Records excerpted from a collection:
###
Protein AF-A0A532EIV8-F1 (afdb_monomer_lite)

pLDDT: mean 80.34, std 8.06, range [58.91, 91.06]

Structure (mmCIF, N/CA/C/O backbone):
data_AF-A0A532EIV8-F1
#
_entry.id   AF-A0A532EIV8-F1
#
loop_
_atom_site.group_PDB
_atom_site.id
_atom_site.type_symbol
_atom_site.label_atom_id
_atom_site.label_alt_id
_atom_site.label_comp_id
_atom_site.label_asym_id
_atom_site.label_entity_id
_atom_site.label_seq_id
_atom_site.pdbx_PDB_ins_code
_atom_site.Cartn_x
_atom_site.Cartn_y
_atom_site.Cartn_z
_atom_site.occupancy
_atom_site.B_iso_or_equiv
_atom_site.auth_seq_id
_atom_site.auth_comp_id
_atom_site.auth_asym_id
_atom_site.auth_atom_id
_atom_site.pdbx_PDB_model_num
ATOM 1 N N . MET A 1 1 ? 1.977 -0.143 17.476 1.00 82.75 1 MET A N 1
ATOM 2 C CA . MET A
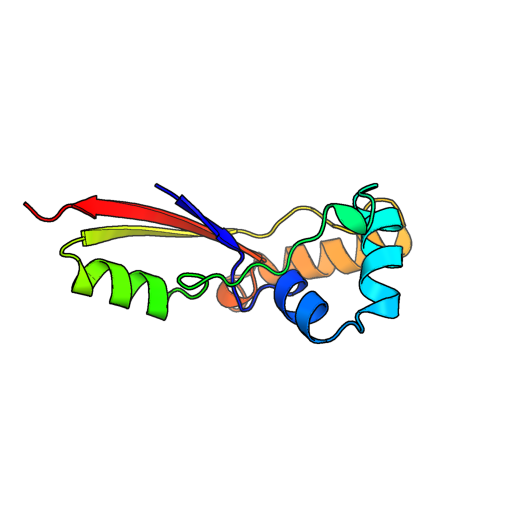 1 1 ? 2.426 0.420 16.185 1.00 82.75 1 MET A CA 1
ATOM 3 C C . MET A 1 1 ? 2.830 -0.739 15.293 1.00 82.75 1 MET A C 1
ATOM 5 O O . MET A 1 1 ? 3.451 -1.660 15.808 1.00 82.75 1 MET A O 1
ATOM 9 N N . PHE A 1 2 ? 2.445 -0.740 14.018 1.00 87.44 2 PHE A N 1
ATOM 10 C CA . PHE A 1 2 ? 2.852 -1.769 13.057 1.00 87.44 2 PHE A CA 1
ATOM 11 C C . PHE A 1 2 ? 3.182 -1.157 11.694 1.00 87.44 2 PHE A C 1
ATOM 13 O O . PHE A 1 2 ? 2.733 -0.057 11.370 1.00 87.44 2 PHE A O 1
ATOM 20 N N . HIS A 1 3 ? 3.972 -1.892 10.915 1.00 87.00 3 HIS A N 1
ATOM 21 C CA . HIS A 1 3 ? 4.355 -1.563 9.548 1.00 87.00 3 HIS A CA 1
ATOM 22 C C . HIS A 1 3 ? 3.813 -2.637 8.604 1.00 87.00 3 HIS A C 1
ATOM 24 O O . HIS A 1 3 ? 3.907 -3.829 8.897 1.00 87.00 3 HIS A O 1
ATOM 30 N N . THR A 1 4 ? 3.219 -2.217 7.495 1.00 85.44 4 THR A N 1
ATOM 31 C CA . THR A 1 4 ? 2.616 -3.110 6.504 1.00 85.44 4 THR A CA 1
ATOM 32 C C . THR A 1 4 ? 2.786 -2.506 5.112 1.00 85.44 4 THR A C 1
ATOM 34 O O . THR A 1 4 ? 2.676 -1.285 4.965 1.00 85.44 4 THR A O 1
ATOM 37 N N . PRO A 1 5 ? 3.052 -3.314 4.076 1.00 84.31 5 PRO A N 1
ATOM 38 C CA . PRO A 1 5 ? 3.056 -2.811 2.715 1.00 84.31 5 PRO A CA 1
ATOM 39 C C . PRO A 1 5 ? 1.645 -2.366 2.322 1.00 84.31 5 PRO A C 1
ATOM 41 O O . PRO A 1 5 ? 0.643 -2.980 2.697 1.00 84.31 5 PRO A O 1
ATOM 44 N N . ASN A 1 6 ? 1.561 -1.295 1.543 1.00 86.25 6 ASN A N 1
ATOM 45 C CA . ASN A 1 6 ? 0.308 -0.804 0.991 1.00 86.25 6 ASN A CA 1
ATOM 46 C C . ASN A 1 6 ? -0.077 -1.624 -0.249 1.00 86.25 6 ASN A C 1
ATOM 48 O O . ASN A 1 6 ? 0.728 -1.808 -1.162 1.00 86.25 6 ASN A O 1
ATOM 52 N N . ALA A 1 7 ? -1.331 -2.067 -0.324 1.00 82.62 7 ALA A N 1
ATOM 53 C CA . ALA A 1 7 ? -1.863 -2.838 -1.445 1.00 82.62 7 ALA A CA 1
ATOM 54 C C . ALA A 1 7 ? -1.793 -2.088 -2.783 1.00 82.62 7 ALA A C 1
ATOM 56 O O . ALA A 1 7 ? -1.694 -2.726 -3.832 1.00 82.62 7 ALA A O 1
ATOM 57 N N . PHE A 1 8 ? -1.858 -0.754 -2.733 1.00 81.75 8 PHE A N 1
ATOM 58 C CA . PHE A 1 8 ? -1.754 0.137 -3.891 1.00 81.75 8 PHE A CA 1
ATOM 59 C C . PHE A 1 8 ? -0.314 0.567 -4.197 1.00 81.75 8 PHE A C 1
ATOM 61 O O . PHE A 1 8 ? -0.077 1.298 -5.156 1.00 81.75 8 PHE A O 1
ATOM 68 N N . GLY A 1 9 ? 0.654 0.121 -3.393 1.00 81.69 9 GLY A N 1
ATOM 69 C CA . GLY A 1 9 ? 2.065 0.347 -3.654 1.00 81.69 9 GLY A CA 1
ATOM 70 C C . GLY A 1 9 ? 2.486 -0.317 -4.960 1.00 81.69 9 GLY A C 1
ATOM 71 O O . GLY A 1 9 ? 2.160 -1.482 -5.202 1.00 81.69 9 GLY A O 1
ATOM 72 N N . TYR A 1 10 ? 3.255 0.397 -5.783 1.00 79.75 10 TYR A N 1
ATOM 73 C CA . TYR A 1 10 ? 3.717 -0.123 -7.074 1.00 79.75 10 TYR A CA 1
ATOM 74 C C . TYR A 1 10 ? 4.456 -1.464 -6.935 1.00 79.75 10 TYR A C 1
ATOM 76 O O . TYR A 1 10 ? 4.257 -2.332 -7.773 1.00 79.75 10 TYR A O 1
ATOM 84 N N . GLY A 1 11 ? 5.213 -1.690 -5.853 1.00 77.00 11 GLY A N 1
ATOM 85 C CA . GLY A 1 11 ? 5.869 -2.977 -5.589 1.00 77.00 11 GLY A CA 1
ATOM 86 C C . GLY A 1 11 ? 4.886 -4.138 -5.376 1.00 77.00 11 GLY A C 1
ATOM 87 O O . GLY A 1 11 ? 5.078 -5.223 -5.921 1.00 77.00 11 GLY A O 1
ATOM 88 N N . VAL A 1 12 ? 3.780 -3.908 -4.656 1.00 78.19 12 VAL A N 1
ATOM 89 C CA . VAL A 1 12 ? 2.734 -4.926 -4.441 1.00 78.19 12 VAL A CA 1
ATOM 90 C C . VAL A 1 12 ? 1.942 -5.177 -5.724 1.00 78.19 12 VAL A C 1
ATOM 92 O O . VAL A 1 12 ? 1.632 -6.325 -6.038 1.00 78.19 12 VAL A O 1
ATOM 95 N N . ILE A 1 13 ? 1.638 -4.126 -6.490 1.00 81.06 13 ILE A N 1
ATOM 96 C CA . ILE A 1 13 ? 0.972 -4.249 -7.794 1.00 81.06 13 ILE A CA 1
ATOM 97 C C . ILE A 1 13 ? 1.868 -5.013 -8.772 1.00 81.06 13 ILE A C 1
ATOM 99 O O . ILE A 1 13 ? 1.420 -5.973 -9.394 1.00 81.06 13 ILE A O 1
ATOM 103 N N . LEU A 1 14 ? 3.144 -4.639 -8.861 1.00 75.88 14 LEU A N 1
ATOM 104 C CA . LEU A 1 14 ? 4.118 -5.285 -9.730 1.00 75.88 14 LEU A CA 1
ATOM 105 C C . LEU A 1 14 ? 4.288 -6.758 -9.343 1.00 75.88 14 LEU A C 1
ATOM 107 O O . LEU A 1 14 ? 4.238 -7.615 -10.212 1.00 75.88 14 LEU A O 1
ATOM 111 N N . SER A 1 15 ? 4.348 -7.082 -8.049 1.00 75.31 15 SER A N 1
ATOM 112 C CA . SER A 1 15 ? 4.367 -8.471 -7.567 1.00 75.31 15 SER A CA 1
ATOM 113 C C . SER A 1 15 ? 3.133 -9.285 -7.988 1.00 75.31 15 SER A C 1
ATOM 115 O O . SER A 1 15 ? 3.239 -10.486 -8.228 1.00 75.31 15 SER A O 1
ATOM 117 N N . LYS A 1 16 ? 1.954 -8.667 -8.131 1.00 76.50 16 LYS A N 1
ATOM 118 C CA . LYS A 1 16 ? 0.750 -9.361 -8.626 1.00 76.50 16 LYS A CA 1
ATOM 119 C C . LYS A 1 16 ? 0.769 -9.592 -10.137 1.00 76.50 16 LYS A C 1
ATOM 121 O O . LYS A 1 16 ? 0.187 -10.569 -10.593 1.00 76.50 16 LYS A O 1
ATOM 126 N N . VAL A 1 17 ? 1.392 -8.692 -10.894 1.00 78.62 17 VAL A N 1
ATOM 127 C CA . VAL A 1 17 ? 1.414 -8.732 -12.367 1.00 78.62 17 VAL A CA 1
ATOM 128 C C . VAL A 1 17 ? 2.59
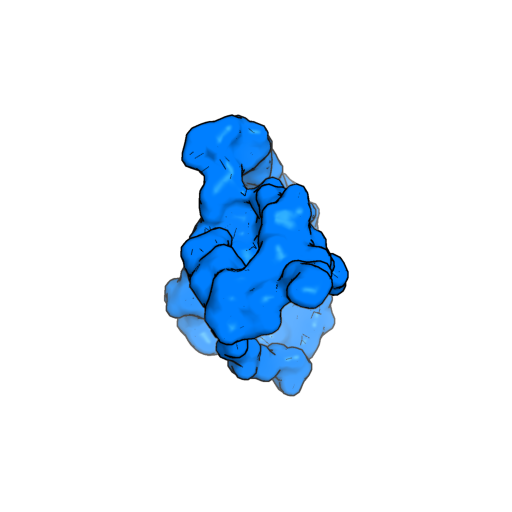1 -9.552 -12.898 1.00 78.62 17 VAL A C 1
ATOM 130 O O . VAL A 1 17 ? 2.469 -10.216 -13.925 1.00 78.62 17 VAL A O 1
ATOM 133 N N . VAL A 1 18 ? 3.736 -9.512 -12.217 1.00 77.56 18 VAL A N 1
ATOM 134 C CA . VAL A 1 18 ? 4.943 -10.219 -12.643 1.00 77.56 18 VAL A CA 1
ATOM 135 C C . VAL A 1 18 ? 4.716 -11.733 -12.530 1.00 77.56 18 VAL A C 1
ATOM 137 O O . VAL A 1 18 ? 4.309 -12.204 -11.468 1.00 77.56 18 VAL A O 1
ATOM 140 N N . PRO A 1 19 ? 4.995 -12.517 -13.584 1.00 76.12 19 PRO A N 1
ATOM 141 C CA . PRO A 1 19 ? 4.872 -13.973 -13.549 1.00 76.12 19 PRO A CA 1
ATOM 142 C C . PRO A 1 19 ? 5.842 -14.628 -12.557 1.00 76.12 19 PRO A C 1
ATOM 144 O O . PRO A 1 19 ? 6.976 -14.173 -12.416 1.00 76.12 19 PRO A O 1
###
Leave out the pictures. Return exactly the lines from the first line of the records to the line bearing "1 1 ? 2.426", inclusive.

Protein AF-A0A532EIV8-F1 (afdb_monomer_lite)

pLDDT: mean 80.34, std 8.06, range [58.91, 91.06]

Structure (mmCIF, N/CA/C/O backbone):
data_AF-A0A532EIV8-F1
#
_entry.id   AF-A0A532EIV8-F1
#
loop_
_atom_site.group_PDB
_atom_site.id
_atom_site.type_symbol
_atom_site.label_atom_id
_atom_site.label_alt_id
_atom_site.label_comp_id
_atom_site.label_asym_id
_atom_site.label_entity_id
_atom_site.label_seq_id
_atom_site.pdbx_PDB_ins_code
_atom_site.Cartn_x
_atom_site.Cartn_y
_atom_site.Cartn_z
_atom_site.occupancy
_atom_site.B_iso_or_equiv
_atom_site.auth_seq_id
_atom_site.auth_comp_id
_atom_site.auth_asym_id
_atom_site.auth_atom_id
_atom_site.pdbx_PDB_model_num
ATOM 1 N N . MET A 1 1 ? 1.977 -0.143 17.476 1.00 82.75 1 MET A N 1
ATOM 2 C CA . MET A
 1 1 ? 2.426 0.420 16.185 1.00 82.75 1 MET A CA 1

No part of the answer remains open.